One range is to be output from the listing below, exactly as written: the line with "ATOM 130 N N" to the line with "ATOM 145 C CA", both kept.
━━━━
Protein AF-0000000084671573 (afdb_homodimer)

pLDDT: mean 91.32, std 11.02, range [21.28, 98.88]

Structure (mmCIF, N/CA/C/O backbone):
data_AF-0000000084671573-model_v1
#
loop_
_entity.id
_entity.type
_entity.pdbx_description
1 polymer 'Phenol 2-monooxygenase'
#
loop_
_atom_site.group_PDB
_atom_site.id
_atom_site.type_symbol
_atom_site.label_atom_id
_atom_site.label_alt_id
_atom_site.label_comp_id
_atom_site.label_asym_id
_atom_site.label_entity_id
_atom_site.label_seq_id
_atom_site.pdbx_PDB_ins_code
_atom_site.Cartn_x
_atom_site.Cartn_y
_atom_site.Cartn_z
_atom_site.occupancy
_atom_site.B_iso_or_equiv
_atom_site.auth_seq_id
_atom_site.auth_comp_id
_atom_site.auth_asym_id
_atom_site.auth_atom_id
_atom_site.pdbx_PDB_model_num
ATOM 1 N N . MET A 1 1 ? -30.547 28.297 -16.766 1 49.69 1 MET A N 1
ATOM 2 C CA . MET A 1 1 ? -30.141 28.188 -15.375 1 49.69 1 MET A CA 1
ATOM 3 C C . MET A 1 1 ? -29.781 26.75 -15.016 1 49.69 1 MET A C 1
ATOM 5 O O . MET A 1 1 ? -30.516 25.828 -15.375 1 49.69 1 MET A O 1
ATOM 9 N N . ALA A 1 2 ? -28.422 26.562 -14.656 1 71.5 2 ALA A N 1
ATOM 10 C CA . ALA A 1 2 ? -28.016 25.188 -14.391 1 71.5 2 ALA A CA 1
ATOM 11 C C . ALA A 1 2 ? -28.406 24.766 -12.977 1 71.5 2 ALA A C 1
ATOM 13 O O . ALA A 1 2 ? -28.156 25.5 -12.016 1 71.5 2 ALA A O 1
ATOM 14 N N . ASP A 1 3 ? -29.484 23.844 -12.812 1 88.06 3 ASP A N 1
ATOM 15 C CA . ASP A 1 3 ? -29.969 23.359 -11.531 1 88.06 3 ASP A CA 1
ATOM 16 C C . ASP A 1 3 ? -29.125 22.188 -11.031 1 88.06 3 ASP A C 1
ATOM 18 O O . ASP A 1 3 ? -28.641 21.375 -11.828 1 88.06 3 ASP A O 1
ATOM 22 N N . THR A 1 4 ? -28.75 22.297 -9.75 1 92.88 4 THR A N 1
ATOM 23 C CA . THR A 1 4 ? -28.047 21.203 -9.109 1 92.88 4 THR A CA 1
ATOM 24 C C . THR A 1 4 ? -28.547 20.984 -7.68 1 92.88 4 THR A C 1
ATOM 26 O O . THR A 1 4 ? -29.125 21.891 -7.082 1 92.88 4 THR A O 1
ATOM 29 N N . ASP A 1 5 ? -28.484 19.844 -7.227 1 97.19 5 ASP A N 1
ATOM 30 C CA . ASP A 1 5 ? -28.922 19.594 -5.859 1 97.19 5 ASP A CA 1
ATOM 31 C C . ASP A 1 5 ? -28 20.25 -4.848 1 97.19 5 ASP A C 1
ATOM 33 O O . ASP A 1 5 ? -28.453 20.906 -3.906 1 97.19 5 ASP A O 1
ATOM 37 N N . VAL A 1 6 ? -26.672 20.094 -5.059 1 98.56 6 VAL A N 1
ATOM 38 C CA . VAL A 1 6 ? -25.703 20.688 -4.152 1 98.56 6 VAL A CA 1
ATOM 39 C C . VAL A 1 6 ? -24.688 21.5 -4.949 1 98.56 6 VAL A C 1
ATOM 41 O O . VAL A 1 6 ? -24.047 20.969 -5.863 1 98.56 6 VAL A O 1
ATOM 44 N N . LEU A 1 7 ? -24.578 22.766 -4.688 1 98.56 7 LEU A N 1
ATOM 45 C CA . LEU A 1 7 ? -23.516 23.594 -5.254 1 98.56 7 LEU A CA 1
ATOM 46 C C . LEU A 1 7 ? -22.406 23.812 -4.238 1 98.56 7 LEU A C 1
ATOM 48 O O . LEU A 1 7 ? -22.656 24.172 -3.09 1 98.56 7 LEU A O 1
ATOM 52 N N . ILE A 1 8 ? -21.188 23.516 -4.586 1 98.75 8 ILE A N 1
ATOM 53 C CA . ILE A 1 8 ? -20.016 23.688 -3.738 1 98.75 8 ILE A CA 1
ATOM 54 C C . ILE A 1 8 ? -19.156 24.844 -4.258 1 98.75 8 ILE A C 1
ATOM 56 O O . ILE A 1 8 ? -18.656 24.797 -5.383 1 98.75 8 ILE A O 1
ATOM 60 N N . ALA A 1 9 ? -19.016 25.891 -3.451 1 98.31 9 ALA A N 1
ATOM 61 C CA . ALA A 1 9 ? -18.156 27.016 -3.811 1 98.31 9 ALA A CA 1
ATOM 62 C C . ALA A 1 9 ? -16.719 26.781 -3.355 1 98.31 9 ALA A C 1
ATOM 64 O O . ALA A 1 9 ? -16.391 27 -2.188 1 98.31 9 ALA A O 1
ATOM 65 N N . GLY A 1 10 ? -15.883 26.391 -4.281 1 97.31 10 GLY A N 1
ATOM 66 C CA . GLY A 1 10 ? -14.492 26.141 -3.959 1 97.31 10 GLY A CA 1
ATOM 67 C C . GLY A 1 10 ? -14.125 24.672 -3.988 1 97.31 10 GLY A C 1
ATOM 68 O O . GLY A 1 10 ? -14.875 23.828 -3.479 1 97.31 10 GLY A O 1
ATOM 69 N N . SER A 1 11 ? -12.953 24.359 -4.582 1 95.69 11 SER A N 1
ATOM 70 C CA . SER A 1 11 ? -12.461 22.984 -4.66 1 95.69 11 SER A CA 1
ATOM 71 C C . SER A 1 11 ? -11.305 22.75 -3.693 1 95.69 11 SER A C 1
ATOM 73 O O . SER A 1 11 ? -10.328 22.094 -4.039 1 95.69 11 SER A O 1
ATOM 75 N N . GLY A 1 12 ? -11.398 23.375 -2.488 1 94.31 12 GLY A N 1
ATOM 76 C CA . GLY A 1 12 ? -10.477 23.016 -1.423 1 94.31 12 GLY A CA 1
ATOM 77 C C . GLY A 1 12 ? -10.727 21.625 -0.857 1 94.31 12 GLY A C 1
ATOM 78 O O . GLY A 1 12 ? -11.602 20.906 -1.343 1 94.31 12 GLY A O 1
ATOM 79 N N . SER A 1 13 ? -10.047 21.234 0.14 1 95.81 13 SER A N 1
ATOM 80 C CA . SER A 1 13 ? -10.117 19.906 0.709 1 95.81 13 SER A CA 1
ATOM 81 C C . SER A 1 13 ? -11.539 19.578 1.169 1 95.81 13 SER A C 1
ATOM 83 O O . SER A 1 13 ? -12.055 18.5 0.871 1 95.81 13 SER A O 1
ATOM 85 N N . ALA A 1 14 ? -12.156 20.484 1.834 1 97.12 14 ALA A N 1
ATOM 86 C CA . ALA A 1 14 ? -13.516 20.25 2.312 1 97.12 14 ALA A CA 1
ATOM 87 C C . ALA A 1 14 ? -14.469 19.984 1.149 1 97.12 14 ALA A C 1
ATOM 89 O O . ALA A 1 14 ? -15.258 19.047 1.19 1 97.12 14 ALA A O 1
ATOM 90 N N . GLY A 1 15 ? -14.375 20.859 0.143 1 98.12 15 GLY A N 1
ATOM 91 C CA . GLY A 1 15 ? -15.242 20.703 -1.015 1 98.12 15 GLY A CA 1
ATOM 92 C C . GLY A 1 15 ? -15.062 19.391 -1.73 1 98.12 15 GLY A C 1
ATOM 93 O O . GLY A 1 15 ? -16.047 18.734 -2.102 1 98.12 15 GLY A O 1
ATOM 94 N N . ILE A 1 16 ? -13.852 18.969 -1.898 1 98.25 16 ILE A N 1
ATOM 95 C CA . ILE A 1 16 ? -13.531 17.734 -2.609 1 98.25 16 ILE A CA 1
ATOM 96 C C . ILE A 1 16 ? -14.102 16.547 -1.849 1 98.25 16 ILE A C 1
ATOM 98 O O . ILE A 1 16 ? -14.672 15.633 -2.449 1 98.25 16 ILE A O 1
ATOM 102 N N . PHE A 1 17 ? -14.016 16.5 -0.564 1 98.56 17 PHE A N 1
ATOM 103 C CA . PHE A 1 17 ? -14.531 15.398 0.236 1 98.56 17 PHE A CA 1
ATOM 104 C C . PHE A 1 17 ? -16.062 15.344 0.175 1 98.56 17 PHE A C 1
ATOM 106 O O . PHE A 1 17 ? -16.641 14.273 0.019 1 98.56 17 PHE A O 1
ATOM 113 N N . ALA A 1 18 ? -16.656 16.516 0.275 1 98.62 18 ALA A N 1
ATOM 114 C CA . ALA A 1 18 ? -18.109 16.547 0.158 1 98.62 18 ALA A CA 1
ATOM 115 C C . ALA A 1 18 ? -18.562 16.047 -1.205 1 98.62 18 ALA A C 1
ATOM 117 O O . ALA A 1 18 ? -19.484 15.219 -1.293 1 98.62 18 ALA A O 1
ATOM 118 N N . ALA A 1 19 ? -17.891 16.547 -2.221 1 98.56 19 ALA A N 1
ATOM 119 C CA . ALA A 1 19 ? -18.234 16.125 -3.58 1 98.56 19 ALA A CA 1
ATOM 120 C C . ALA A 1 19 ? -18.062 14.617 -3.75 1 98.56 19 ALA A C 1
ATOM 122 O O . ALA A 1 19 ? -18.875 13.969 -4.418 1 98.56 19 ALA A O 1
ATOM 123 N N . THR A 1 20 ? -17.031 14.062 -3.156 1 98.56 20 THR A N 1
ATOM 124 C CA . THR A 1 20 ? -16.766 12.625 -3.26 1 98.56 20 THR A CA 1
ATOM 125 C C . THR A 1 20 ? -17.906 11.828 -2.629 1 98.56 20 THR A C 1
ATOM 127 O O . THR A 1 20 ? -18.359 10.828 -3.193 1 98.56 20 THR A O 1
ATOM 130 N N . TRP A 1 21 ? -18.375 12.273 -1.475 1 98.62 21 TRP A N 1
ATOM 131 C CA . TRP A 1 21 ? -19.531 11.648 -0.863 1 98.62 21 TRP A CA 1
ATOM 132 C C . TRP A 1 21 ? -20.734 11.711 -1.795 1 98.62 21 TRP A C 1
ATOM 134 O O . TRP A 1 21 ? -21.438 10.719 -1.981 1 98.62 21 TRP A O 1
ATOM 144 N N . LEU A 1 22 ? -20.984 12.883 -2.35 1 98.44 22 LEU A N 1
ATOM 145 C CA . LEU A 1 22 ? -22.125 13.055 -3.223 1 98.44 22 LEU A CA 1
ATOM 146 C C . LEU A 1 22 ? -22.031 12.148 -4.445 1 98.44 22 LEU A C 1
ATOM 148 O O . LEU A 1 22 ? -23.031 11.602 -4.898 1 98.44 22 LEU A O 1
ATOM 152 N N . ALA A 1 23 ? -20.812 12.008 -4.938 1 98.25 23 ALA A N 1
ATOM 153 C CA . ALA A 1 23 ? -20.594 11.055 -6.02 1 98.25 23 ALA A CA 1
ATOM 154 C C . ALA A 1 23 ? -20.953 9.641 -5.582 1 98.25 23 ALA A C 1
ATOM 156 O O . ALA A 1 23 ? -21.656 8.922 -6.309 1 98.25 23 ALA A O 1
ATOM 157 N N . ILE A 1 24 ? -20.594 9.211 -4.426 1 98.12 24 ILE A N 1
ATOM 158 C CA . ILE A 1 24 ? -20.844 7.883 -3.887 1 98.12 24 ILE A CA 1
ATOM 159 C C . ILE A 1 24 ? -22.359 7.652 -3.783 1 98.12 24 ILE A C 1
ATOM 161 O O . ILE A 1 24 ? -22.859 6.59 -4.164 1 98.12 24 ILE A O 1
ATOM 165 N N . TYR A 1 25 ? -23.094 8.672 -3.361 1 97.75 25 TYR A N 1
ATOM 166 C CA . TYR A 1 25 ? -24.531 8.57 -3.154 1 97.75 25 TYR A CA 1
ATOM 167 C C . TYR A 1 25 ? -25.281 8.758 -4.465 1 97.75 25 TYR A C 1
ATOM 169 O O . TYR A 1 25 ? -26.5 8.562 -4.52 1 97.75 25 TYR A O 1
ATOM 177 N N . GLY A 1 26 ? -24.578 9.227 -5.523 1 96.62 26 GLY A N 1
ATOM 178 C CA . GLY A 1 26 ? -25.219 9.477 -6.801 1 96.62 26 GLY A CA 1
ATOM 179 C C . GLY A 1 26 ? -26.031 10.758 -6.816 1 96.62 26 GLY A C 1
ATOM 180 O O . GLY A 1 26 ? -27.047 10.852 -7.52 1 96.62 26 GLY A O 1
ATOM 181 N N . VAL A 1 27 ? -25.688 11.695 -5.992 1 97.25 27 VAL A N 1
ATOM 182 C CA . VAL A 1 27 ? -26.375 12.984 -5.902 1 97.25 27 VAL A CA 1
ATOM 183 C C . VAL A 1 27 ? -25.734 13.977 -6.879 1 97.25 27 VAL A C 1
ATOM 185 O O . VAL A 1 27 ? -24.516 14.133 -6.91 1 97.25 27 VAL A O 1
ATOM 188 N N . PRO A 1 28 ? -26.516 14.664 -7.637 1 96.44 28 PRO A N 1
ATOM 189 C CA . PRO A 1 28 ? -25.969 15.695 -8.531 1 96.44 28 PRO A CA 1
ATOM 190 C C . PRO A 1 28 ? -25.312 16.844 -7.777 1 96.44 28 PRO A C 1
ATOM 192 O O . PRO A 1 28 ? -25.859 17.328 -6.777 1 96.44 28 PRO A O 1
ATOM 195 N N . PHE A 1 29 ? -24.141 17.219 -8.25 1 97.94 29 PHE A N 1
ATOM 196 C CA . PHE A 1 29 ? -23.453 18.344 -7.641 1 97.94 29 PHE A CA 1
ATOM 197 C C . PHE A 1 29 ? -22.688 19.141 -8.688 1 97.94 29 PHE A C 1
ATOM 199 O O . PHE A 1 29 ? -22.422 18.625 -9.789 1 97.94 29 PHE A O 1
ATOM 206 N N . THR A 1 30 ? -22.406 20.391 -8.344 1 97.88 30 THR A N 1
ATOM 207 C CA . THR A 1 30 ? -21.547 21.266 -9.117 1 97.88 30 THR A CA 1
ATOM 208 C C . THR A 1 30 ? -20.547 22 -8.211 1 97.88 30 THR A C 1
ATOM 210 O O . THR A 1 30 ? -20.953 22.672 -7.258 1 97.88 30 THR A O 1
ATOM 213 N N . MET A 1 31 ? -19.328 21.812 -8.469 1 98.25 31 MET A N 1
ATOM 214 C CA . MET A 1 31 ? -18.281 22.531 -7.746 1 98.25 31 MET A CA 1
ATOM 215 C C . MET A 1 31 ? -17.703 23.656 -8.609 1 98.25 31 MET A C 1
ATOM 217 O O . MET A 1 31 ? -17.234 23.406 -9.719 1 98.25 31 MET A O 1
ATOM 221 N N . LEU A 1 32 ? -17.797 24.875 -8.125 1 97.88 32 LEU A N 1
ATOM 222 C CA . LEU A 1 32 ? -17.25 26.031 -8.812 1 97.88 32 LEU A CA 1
━━━━
Exercise response:
ATOM 130 N N . TRP A 1 21 ? -18.375 12.273 -1.475 1 98.62 21 TRP A N 1
ATOM 131 C CA . TRP A 1 21 ? -19.531 11.648 -0.863 1 98.62 21 TRP A CA 1
ATOM 132 C C . TRP A 1 21 ? -20.734 11.711 -1.795 1 98.62 21 TRP A C 1
ATOM 134 O O . TRP A 1 21 ? -21.438 10.719 -1.981 1 98.62 21 TRP A O 1
ATOM 144 N N . LEU A 1 22 ? -20.984 12.883 -2.35 1 98.44 22 LEU A N 1
ATOM 145 C CA . LEU A 1 22 ? -22.125 13.055 -3.223 1 98.44 22 LEU A CA 1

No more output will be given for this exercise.